The new dial is indeed not as light & washed out as it appears in mowflows pics & under normal lighting the Ocean One name under the logo looks much better.


----------



## mowflow

The logo addition or rather the contrast of its modern style is the only thing I'm on the fence about.

I think the grey will look great. One of the things that actually bothered me about the original was how deep the blacks were. In contrast to the authentic patina of the indices it just looked too new.


----------



## Tempusfugitus

I don't like the new version. Funny mixture of fonts, grey face, etc. I'm not in the market for one, so it doesn't matter, because I've already got one.
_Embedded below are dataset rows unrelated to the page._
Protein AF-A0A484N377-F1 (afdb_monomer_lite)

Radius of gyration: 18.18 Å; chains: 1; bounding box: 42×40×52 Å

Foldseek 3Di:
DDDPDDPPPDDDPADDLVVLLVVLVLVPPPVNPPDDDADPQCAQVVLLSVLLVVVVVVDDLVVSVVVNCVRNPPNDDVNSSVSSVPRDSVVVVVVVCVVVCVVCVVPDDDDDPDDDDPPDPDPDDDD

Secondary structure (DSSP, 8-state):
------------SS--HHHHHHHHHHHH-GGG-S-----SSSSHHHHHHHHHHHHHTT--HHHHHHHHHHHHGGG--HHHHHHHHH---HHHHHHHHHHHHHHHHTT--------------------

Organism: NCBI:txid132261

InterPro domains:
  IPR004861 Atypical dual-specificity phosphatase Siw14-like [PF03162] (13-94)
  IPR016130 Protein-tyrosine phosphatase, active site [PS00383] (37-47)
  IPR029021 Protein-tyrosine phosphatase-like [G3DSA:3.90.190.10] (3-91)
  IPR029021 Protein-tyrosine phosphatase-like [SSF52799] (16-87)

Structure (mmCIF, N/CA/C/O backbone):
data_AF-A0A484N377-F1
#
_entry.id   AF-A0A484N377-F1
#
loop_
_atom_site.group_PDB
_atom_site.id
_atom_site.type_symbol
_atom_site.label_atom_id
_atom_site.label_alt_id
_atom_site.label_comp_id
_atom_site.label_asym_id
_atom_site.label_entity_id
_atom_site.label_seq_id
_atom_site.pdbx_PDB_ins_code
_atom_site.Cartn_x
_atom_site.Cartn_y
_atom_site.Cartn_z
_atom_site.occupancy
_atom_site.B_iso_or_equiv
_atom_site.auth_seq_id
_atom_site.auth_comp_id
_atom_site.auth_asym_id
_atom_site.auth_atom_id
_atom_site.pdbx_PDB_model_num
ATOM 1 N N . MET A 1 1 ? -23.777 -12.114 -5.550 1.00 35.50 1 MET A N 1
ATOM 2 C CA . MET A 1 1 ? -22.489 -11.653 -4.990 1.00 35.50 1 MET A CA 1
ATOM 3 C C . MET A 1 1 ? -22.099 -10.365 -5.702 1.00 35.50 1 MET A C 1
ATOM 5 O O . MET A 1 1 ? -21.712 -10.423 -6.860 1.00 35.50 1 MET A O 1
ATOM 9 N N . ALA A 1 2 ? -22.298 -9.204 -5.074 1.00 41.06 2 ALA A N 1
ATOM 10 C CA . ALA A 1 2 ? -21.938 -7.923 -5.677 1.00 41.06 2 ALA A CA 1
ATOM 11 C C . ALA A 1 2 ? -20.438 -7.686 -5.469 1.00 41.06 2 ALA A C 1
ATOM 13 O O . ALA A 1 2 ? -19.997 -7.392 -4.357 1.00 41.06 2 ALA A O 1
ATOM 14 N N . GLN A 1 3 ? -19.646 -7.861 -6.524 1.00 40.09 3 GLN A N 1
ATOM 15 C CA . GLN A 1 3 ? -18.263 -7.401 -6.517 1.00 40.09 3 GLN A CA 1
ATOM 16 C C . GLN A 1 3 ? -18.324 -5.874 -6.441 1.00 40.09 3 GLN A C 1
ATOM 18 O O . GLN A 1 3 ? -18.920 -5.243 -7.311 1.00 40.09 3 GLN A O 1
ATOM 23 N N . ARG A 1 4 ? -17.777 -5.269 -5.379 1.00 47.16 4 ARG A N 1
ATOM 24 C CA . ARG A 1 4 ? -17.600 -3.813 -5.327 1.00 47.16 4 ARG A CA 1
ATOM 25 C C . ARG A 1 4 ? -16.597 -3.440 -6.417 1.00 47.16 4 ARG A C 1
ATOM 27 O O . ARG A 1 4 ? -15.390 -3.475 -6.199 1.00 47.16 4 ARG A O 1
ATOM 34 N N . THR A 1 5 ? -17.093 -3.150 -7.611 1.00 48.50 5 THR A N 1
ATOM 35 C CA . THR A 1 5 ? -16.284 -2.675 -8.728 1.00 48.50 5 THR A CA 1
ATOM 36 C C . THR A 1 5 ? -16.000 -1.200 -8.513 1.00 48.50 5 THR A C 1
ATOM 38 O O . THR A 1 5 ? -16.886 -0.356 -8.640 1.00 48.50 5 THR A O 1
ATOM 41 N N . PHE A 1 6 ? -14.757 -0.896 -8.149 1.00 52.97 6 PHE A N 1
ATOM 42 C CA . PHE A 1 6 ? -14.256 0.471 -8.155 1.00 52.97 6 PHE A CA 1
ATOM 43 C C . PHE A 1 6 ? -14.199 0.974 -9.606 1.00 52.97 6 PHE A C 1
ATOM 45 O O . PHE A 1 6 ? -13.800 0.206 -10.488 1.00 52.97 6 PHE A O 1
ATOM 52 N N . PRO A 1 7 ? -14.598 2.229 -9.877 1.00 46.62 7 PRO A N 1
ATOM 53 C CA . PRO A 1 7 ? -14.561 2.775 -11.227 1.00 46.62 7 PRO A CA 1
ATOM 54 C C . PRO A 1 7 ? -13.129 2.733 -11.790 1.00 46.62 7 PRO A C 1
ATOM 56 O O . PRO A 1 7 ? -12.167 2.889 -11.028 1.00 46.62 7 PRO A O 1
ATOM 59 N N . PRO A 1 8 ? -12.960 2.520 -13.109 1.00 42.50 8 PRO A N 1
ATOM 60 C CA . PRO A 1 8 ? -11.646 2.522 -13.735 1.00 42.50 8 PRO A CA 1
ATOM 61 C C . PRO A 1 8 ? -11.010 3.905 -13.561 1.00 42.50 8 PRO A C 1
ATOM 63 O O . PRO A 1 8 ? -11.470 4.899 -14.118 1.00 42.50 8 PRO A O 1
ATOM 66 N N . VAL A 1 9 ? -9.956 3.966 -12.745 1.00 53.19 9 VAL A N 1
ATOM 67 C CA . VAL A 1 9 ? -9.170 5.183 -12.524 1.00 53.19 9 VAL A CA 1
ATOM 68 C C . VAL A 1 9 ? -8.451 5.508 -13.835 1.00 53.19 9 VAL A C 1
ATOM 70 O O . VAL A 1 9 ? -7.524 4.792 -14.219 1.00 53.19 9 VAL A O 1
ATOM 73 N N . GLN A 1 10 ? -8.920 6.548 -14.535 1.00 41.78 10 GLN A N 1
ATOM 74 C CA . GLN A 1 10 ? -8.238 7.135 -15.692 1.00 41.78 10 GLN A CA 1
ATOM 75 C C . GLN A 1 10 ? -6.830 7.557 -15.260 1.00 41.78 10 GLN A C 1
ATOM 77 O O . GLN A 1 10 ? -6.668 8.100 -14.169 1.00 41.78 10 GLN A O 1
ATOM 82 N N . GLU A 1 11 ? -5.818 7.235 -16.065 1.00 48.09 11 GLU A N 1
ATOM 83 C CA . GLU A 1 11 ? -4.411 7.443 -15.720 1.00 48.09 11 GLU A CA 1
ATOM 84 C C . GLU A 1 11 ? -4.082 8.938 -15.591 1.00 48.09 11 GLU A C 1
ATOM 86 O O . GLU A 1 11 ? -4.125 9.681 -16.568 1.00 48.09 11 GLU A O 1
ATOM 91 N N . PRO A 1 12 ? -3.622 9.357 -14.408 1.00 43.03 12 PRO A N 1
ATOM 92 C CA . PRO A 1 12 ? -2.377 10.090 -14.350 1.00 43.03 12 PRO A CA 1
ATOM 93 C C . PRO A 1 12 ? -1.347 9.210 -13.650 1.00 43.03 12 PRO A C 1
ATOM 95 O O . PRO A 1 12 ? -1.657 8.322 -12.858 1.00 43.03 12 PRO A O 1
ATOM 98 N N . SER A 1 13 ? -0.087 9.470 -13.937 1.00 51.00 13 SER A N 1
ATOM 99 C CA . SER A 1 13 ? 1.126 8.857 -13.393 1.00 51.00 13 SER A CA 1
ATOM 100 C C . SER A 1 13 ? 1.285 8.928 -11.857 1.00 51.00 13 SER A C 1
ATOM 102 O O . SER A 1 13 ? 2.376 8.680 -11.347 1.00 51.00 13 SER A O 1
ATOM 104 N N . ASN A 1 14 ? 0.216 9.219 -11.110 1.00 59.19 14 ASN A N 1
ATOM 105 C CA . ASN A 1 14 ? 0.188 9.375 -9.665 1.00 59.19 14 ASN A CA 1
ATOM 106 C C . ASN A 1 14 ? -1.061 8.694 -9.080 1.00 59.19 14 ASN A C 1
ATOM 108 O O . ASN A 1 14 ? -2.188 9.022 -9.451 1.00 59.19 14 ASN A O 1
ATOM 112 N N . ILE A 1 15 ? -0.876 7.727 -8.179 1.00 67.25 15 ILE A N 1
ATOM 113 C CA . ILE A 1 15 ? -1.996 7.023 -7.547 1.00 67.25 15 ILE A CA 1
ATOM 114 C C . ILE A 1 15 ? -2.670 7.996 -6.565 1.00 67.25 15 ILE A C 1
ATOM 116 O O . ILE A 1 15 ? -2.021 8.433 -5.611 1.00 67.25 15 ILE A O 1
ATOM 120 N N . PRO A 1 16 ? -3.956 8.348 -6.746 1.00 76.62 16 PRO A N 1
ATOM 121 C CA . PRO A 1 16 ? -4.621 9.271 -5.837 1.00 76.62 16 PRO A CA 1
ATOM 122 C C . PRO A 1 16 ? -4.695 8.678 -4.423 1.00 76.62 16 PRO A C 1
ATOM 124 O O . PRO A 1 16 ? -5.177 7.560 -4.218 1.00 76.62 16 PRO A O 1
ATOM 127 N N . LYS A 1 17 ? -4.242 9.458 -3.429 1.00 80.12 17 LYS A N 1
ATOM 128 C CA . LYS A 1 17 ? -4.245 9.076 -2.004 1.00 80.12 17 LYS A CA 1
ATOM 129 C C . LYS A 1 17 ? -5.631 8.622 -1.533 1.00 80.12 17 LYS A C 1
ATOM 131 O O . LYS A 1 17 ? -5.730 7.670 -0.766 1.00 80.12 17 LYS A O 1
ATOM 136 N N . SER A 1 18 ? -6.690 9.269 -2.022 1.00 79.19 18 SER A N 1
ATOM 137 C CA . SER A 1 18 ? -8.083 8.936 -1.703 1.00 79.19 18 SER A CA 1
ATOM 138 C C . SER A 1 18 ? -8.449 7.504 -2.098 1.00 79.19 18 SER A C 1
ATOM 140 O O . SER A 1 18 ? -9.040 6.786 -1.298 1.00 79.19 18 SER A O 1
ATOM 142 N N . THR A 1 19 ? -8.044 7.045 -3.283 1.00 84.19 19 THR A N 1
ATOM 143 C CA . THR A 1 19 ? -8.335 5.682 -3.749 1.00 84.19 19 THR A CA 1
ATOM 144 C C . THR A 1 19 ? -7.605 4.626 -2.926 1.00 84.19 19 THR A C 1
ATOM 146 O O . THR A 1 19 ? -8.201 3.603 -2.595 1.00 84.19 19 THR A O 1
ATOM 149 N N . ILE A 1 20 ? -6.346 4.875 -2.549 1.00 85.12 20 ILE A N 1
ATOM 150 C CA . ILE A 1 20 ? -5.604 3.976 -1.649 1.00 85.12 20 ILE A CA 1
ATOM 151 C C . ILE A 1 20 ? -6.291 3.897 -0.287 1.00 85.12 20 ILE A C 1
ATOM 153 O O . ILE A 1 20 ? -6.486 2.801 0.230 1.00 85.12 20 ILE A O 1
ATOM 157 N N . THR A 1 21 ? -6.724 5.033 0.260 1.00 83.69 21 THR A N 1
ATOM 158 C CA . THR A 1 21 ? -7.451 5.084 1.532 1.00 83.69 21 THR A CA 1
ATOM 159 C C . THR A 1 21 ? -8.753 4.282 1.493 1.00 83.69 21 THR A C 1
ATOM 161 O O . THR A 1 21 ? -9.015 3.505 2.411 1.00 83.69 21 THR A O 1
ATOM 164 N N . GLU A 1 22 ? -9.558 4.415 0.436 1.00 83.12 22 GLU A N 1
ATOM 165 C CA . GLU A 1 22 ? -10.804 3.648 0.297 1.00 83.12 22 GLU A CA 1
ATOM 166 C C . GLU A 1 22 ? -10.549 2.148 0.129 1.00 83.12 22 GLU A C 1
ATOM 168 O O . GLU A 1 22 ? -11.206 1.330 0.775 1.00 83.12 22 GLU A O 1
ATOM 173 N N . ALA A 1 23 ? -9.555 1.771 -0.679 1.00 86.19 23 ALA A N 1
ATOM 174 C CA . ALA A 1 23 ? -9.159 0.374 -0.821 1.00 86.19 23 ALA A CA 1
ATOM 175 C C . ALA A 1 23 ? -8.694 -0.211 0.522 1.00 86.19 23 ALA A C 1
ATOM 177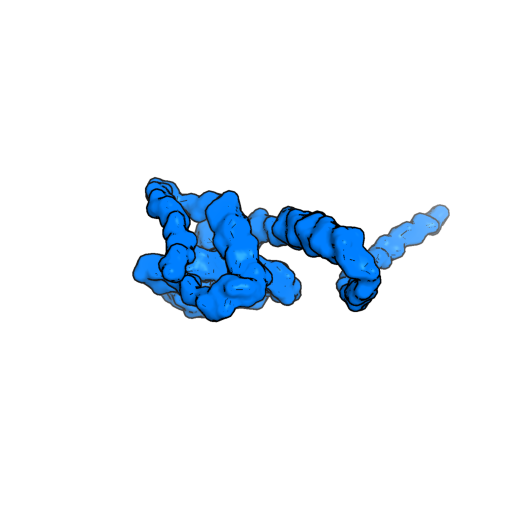 O O . ALA A 1 23 ? -9.069 -1.327 0.883 1.00 86.19 23 ALA A O 1
ATOM 178 N N . LEU A 1 24 ? -7.937 0.563 1.301 1.00 85.19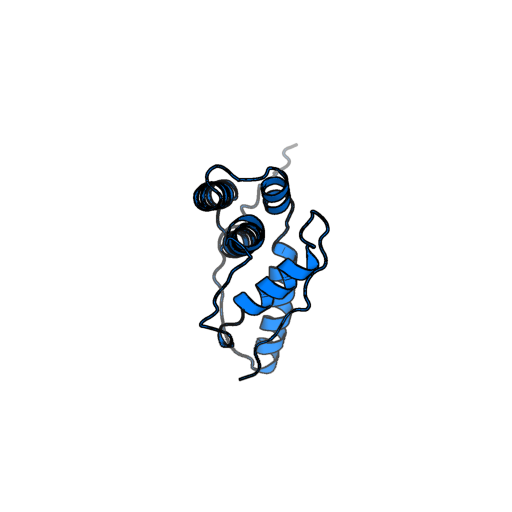 24 LEU A N 1
ATOM 179 C CA . LEU A 1 24 ? -7.423 0.136 2.595 1.00 85.19 24 LEU A CA 1
ATOM 180 C C . LEU A 1 24 ? -8.542 -0.054 3.630 1.00 85.19 24 LEU A C 1
ATOM 182 O O . LEU A 1 24 ? -8.506 -1.021 4.386 1.00 85.19 24 LEU A O 1
ATOM 186 N N . LYS A 1 25 ? -9.587 0.786 3.612 1.00 82.81 25 LYS A N 1
ATOM 187 C CA . LYS A 1 25 ? -10.794 0.582 4.437 1.00 82.81 25 LYS A CA 1
ATOM 188 C C . LYS A 1 25 ? -11.475 -0.756 4.145 1.00 82.81 25 LYS A C 1
ATOM 190 O O . LYS A 1 25 ? -11.894 -1.431 5.080 1.00 82.81 25 LYS A O 1
ATOM 195 N N . VAL A 1 26 ? -11.568 -1.150 2.873 1.00 83.19 26 VAL A N 1
ATOM 196 C CA . VAL A 1 26 ? -12.148 -2.450 2.490 1.00 83.19 26 VAL A CA 1
ATOM 197 C C . VAL A 1 26 ? -11.262 -3.611 2.935 1.00 83.19 26 VAL A C 1
ATOM 199 O O . VAL A 1 26 ? -11.785 -4.627 3.379 1.00 83.19 26 VAL A O 1
ATOM 202 N N . LEU A 1 27 ? -9.937 -3.461 2.867 1.00 82.69 27 LEU A N 1
ATOM 203 C CA . LEU A 1 27 ? -9.000 -4.498 3.312 1.00 82.69 27 LEU A CA 1
ATOM 204 C C . LEU A 1 27 ? -9.030 -4.742 4.822 1.00 82.69 27 LEU A C 1
ATOM 206 O O . LEU A 1 27 ? -8.827 -5.871 5.261 1.00 82.69 27 LEU A O 1
ATOM 210 N N . ILE A 1 28 ? -9.281 -3.703 5.615 1.00 80.94 28 ILE A N 1
ATOM 211 C CA . ILE A 1 28 ? -9.346 -3.806 7.079 1.00 80.94 28 ILE A CA 1
ATOM 212 C C . ILE A 1 28 ? -10.670 -4.429 7.545 1.00 80.94 28 ILE A C 1
ATOM 214 O O . ILE A 1 28 ? -10.741 -4.977 8.645 1.00 80.94 28 ILE A O 1
ATOM 218 N N . ASP A 1 29 ? -11.723 -4.378 6.726 1.00 77.75 29 ASP A N 1
ATOM 219 C CA . ASP A 1 29 ? -13.008 -4.988 7.057 1.00 77.75 29 ASP A CA 1
ATOM 220 C C . ASP A 1 29 ? -12.924 -6.517 6.965 1.00 77.75 29 ASP A C 1
ATOM 222 O O . ASP A 1 29 ? -12.961 -7.103 5.885 1.00 77.75 29 ASP A O 1
ATOM 226 N N . VAL A 1 30 ? -12.852 -7.178 8.121 1.00 76.88 30 VAL A N 1
ATOM 227 C CA . VAL A 1 30 ? -12.788 -8.645 8.243 1.00 76.88 30 VAL A CA 1
ATOM 228 C C . VAL A 1 30 ? -13.941 -9.367 7.537 1.00 76.88 30 VAL A C 1
ATOM 230 O O . VAL A 1 30 ? -13.775 -10.502 7.103 1.00 76.88 30 VAL A O 1
ATOM 233 N N . ARG A 1 31 ? -15.095 -8.710 7.356 1.00 78.50 31 ARG A N 1
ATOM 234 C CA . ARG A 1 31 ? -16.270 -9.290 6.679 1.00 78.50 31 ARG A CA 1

But I wouldn't have bought one if it had looked like this. Somehow the magic of the old version's face isn't there any more. I think it's because the old version's deep black face looks fantastic on a black leather strap, which is how I wear mine.


----------



## DirtyHarrie

logicwavelength said:


> This really bothered me, so I broke out the 'ole Photoshop and took a crack at it, comparing it to the original OVM as well as a Rolex Submariner ref 5517. You know what? It's not bad. It actually seems to be _more_ akin to the MilSub - which has "Oyster Perpetual" underneath Rolex. So in a way, it maintains the same number of lines/words as the watch it pays homage to. The more I think about it, the more I am starting to like it.
> 
> View attachment 2042738
> 
> 
> ...the editted OVM is the middle one. I am just guessing on the color gray based off of photos of the O1V.


Thank you for these pics, it really puts thing into perspective until Steinhart releases their own photos.

At first I was with everyone turning up my nose at this OVM 2.0, but after seeing this side by side it really isn't that bad. 
Its a breath of fresh air for a watch that has been around for a while and even if you want to stay true with an OVM 1.0 there will still be plenty floating around on f29.
I trust Steinharts decision to refresh the watch. They've been doing a great job so far, why doubt them now!


----------



## logicwavelength

At first I thought the modern font for "Ocean One" looked out of place... Then I remembered the 5514 "COMEX" Submariners have literally the same font.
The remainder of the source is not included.